> [Work item]:
Please repeat the lines below exactly. Begin with the line containing "ATOM 127 O O" and go on through the line containing "ATOM 192 C C".

> [Records for the exercise]:
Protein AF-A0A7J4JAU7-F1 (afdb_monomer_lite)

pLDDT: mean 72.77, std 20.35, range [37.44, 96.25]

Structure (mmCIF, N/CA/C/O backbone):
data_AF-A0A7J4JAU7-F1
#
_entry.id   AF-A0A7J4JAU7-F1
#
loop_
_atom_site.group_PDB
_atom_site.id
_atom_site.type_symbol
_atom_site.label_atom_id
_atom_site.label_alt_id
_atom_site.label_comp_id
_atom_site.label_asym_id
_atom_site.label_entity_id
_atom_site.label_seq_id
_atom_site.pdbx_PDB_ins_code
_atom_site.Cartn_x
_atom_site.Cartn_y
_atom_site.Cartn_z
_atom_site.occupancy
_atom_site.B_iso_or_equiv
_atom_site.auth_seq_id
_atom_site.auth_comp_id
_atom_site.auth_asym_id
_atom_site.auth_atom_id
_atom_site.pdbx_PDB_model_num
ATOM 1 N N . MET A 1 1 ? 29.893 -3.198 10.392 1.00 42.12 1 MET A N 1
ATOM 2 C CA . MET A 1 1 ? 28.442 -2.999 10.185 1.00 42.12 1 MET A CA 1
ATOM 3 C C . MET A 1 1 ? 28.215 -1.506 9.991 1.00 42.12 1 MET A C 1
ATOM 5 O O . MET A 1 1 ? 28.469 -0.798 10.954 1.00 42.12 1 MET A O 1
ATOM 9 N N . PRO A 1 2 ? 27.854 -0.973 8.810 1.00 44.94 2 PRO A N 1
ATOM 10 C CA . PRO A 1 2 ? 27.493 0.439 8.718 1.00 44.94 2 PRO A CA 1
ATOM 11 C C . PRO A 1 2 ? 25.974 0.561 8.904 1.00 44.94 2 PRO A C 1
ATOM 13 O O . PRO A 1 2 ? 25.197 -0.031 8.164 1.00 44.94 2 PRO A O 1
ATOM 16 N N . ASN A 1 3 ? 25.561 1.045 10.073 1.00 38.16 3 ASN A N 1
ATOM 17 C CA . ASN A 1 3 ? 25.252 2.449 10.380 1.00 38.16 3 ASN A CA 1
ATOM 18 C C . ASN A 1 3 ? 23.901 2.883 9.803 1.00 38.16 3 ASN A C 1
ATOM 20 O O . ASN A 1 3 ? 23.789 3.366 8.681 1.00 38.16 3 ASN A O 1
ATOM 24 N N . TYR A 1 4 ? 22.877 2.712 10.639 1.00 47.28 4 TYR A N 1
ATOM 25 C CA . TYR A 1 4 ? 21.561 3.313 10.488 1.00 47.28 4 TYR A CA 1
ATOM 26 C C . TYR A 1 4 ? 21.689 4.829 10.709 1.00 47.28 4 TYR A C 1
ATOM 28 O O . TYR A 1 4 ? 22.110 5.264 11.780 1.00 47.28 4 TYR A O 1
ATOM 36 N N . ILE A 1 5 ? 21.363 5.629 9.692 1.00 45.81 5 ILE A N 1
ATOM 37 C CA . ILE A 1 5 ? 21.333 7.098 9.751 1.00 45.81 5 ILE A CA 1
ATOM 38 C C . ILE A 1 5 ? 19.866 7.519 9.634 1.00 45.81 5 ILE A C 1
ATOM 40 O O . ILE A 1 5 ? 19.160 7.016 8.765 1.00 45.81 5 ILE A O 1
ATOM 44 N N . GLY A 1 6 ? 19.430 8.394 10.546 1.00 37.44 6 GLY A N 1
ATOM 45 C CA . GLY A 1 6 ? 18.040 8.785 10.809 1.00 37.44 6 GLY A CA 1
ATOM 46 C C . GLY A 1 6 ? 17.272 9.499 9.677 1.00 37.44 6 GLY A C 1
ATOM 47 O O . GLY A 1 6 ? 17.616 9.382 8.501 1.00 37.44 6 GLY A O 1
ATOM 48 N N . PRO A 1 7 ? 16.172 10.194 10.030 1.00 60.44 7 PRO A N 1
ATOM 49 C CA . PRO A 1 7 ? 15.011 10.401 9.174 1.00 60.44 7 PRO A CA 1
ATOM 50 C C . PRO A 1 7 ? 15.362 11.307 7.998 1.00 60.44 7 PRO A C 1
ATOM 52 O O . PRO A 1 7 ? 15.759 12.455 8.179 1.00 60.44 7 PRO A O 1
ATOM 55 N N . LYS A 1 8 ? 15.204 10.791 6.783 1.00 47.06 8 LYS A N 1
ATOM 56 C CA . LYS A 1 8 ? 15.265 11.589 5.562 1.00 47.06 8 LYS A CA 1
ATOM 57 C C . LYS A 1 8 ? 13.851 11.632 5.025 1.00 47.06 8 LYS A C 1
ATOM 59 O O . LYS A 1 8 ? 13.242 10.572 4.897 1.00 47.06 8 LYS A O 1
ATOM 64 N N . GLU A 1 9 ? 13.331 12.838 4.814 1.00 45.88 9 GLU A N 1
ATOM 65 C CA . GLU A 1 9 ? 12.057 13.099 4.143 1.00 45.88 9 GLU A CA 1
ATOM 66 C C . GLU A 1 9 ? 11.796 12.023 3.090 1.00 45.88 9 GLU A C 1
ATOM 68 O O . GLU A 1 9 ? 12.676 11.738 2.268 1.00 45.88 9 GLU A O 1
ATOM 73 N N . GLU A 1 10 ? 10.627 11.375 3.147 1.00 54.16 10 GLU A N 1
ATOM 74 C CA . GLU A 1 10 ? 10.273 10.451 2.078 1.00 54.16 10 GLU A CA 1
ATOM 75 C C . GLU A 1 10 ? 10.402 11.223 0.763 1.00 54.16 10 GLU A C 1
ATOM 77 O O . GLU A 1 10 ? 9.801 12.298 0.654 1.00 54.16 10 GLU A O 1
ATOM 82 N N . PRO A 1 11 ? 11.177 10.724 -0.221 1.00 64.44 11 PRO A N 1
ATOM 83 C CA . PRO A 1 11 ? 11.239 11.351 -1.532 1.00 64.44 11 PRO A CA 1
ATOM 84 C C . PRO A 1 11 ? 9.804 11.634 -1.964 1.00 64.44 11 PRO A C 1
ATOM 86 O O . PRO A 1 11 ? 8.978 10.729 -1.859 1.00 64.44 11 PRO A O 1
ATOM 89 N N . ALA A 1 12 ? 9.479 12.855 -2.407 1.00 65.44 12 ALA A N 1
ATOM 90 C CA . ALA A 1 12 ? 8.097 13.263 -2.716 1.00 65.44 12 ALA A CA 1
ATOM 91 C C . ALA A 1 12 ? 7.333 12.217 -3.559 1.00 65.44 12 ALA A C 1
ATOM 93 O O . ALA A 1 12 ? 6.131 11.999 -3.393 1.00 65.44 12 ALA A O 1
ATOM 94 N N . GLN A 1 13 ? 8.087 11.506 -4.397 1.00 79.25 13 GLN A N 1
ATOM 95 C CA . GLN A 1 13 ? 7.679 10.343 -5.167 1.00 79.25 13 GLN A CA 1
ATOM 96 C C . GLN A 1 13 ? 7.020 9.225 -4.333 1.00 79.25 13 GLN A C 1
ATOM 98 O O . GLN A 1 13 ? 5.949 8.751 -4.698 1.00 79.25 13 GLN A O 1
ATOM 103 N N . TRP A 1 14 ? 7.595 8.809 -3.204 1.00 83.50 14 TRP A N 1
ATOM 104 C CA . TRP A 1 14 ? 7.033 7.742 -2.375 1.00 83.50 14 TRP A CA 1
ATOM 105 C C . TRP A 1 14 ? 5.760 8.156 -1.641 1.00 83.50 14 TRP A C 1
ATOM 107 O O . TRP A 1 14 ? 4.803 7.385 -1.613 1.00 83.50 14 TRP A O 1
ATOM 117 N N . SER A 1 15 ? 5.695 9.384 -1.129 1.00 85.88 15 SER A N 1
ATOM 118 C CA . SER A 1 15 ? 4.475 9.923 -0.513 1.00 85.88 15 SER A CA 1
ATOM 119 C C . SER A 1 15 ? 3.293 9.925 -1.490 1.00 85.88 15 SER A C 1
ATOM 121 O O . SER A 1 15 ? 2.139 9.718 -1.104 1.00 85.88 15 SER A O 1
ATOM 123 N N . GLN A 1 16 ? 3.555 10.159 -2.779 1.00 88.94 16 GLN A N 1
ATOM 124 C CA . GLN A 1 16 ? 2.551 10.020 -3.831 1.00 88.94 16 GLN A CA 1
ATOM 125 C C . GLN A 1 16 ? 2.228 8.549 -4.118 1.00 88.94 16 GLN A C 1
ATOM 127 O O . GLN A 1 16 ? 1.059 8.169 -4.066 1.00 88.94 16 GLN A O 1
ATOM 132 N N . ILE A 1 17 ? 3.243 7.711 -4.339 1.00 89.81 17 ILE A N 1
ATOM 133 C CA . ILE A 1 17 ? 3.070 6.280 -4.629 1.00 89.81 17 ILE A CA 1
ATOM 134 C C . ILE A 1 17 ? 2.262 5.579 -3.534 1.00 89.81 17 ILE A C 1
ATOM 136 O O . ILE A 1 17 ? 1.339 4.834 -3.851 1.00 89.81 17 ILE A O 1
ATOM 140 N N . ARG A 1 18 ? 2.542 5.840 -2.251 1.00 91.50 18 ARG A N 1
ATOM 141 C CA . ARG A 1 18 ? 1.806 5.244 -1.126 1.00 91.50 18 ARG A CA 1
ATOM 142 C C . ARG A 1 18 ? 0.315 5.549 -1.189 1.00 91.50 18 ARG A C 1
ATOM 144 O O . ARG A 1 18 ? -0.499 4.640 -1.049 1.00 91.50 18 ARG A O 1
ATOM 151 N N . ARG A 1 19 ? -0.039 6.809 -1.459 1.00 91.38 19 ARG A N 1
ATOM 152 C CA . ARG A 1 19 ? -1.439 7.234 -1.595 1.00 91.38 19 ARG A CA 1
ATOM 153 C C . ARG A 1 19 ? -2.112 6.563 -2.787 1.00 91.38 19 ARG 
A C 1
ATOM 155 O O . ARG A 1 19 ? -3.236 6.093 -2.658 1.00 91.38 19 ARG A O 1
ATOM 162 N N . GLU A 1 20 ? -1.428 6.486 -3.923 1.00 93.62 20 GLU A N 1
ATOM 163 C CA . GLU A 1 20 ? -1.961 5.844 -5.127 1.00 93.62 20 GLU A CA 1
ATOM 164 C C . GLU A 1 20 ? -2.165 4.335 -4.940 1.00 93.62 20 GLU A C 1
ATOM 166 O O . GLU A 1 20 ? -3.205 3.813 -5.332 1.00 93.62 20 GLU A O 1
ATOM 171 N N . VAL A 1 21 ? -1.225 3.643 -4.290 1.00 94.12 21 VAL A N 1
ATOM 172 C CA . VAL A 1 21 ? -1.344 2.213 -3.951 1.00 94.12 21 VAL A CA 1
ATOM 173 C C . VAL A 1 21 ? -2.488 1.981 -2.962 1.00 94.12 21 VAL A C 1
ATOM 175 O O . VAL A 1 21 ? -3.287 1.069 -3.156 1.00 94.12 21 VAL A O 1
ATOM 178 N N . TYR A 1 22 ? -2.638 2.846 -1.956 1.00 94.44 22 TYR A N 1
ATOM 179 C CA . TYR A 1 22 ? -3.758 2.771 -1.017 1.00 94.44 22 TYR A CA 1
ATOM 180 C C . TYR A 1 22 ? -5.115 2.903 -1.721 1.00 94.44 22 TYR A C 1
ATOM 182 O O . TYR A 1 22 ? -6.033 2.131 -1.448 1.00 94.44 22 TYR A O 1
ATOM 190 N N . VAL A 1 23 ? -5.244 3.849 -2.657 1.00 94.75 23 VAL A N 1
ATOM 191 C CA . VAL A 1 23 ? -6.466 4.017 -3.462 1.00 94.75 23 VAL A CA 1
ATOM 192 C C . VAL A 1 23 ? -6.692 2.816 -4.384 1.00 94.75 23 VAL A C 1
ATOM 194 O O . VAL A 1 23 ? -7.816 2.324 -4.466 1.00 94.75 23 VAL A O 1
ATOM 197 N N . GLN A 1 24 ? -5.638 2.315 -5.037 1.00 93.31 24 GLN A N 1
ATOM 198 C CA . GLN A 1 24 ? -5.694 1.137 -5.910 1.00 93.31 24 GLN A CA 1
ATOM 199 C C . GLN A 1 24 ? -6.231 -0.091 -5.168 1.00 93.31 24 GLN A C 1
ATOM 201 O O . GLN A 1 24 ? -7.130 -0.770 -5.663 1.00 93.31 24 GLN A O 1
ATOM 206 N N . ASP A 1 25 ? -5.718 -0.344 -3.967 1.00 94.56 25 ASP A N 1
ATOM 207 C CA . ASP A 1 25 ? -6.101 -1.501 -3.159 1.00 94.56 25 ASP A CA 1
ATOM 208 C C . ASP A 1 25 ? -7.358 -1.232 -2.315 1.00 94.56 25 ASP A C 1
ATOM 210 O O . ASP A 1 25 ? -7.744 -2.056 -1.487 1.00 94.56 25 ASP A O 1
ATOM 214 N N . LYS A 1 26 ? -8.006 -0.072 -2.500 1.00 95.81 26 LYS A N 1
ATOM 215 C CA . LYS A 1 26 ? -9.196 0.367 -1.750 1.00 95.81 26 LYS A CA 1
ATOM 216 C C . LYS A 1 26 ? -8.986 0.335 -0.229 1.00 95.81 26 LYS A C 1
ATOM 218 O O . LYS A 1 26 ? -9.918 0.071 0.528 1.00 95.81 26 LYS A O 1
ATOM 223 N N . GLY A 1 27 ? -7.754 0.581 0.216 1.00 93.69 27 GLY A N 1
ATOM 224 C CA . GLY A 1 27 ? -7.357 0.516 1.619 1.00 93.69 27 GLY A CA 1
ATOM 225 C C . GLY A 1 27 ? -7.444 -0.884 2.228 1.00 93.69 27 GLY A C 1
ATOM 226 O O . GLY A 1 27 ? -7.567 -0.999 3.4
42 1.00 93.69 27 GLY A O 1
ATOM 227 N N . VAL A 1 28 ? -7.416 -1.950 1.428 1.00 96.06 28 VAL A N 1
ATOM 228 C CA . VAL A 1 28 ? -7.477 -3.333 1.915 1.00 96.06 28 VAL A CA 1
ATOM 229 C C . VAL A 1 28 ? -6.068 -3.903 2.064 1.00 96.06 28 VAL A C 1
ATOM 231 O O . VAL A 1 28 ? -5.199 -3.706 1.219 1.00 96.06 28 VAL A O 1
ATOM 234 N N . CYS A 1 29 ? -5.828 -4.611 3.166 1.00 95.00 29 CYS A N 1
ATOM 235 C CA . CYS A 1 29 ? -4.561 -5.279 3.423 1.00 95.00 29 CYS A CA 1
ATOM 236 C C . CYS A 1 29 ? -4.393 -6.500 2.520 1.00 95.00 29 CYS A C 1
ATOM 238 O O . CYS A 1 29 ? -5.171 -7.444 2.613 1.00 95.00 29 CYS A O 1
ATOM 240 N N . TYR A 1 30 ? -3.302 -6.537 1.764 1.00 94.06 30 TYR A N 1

> [Exercise output]:
ATOM 127 O O . GLN A 1 16 ? 1.059 8.169 -4.066 1.00 88.94 16 GLN A O 1
ATOM 132 N N . ILE A 1 17 ? 3.243 7.711 -4.339 1.00 89.81 17 ILE A N 1
ATOM 133 C CA . ILE A 1 17 ? 3.070 6.280 -4.629 1.00 89.81 17 ILE A CA 1
ATOM 134 C C . ILE A 1 17 ? 2.262 5.579 -3.534 1.00 89.81 17 ILE A C 1
ATOM 136 O O . ILE A 1 17 ? 1.339 4.834 -3.851 1.00 89.81 17 ILE A O 1
ATOM 140 N N . ARG A 1 18 ? 2.542 5.840 -2.251 1.00 91.50 18 ARG A N 1
ATOM 141 C CA . ARG A 1 18 ? 1.806 5.244 -1.126 1.00 91.50 18 ARG A CA 1
ATOM 142 C C . ARG A 1 18 ? 0.315 5.549 -1.189 1.00 91.50 18 ARG A C 1
ATOM 144 O O . ARG A 1 18 ? -0.499 4.640 -1.049 1.00 91.50 18 ARG A O 1
ATOM 151 N N . ARG A 1 19 ? -0.039 6.809 -1.459 1.00 91.38 19 ARG A N 1
ATOM 152 C CA . ARG A 1 19 ? -1.439 7.234 -1.595 1.00 91.38 19 ARG A CA 1
ATOM 153 C C . ARG A 1 19 ? -2.112 6.563 -2.787 1.00 91.38 19 ARG 
A C 1
ATOM 155 O O . ARG A 1 19 ? -3.236 6.093 -2.658 1.00 91.38 19 ARG A O 1
ATOM 162 N N . GLU A 1 20 ? -1.428 6.486 -3.923 1.00 93.62 20 GLU A N 1
ATOM 163 C CA . GLU A 1 20 ? -1.961 5.844 -5.127 1.00 93.62 20 GLU A CA 1
ATOM 164 C C . GLU A 1 20 ? -2.165 4.335 -4.940 1.00 93.62 20 GLU A C 1
ATOM 166 O O . GLU A 1 20 ? -3.205 3.813 -5.332 1.00 93.62 20 GLU A O 1
ATOM 171 N N . VAL A 1 21 ? -1.225 3.643 -4.290 1.00 94.12 21 VAL A N 1
ATOM 172 C CA . VAL A 1 21 ? -1.344 2.213 -3.951 1.00 94.12 21 VAL A CA 1
ATOM 173 C C . VAL A 1 21 ? -2.488 1.981 -2.962 1.00 94.12 21 VAL A C 1
ATOM 175 O O . VAL A 1 21 ? -3.287 1.069 -3.156 1.00 94.12 21 VAL A O 1
ATOM 178 N N . TYR A 1 22 ? -2.638 2.846 -1.956 1.00 94.44 22 TYR A N 1
ATOM 179 C CA . TYR A 1 22 ? -3.758 2.771 -1.017 1.00 94.44 22 TYR A CA 1
ATOM 180 C C . TYR A 1 22 ? -5.115 2.903 -1.721 1.00 94.44 22 TYR A C 1
ATOM 182 O O . TYR A 1 22 ? -6.033 2.131 -1.448 1.00 94.44 22 TYR A O 1
ATOM 190 N N . VAL A 1 23 ? -5.244 3.849 -2.657 1.00 94.75 23 VAL A N 1
ATOM 191 C CA . VAL A 1 23 ? -6.466 4.017 -3.462 1.00 94.75 23 VAL A CA 1
ATOM 192 C C . VAL A 1 23 ? -6.692 2.816 -4.384 1.00 94.75 23 VAL A C 1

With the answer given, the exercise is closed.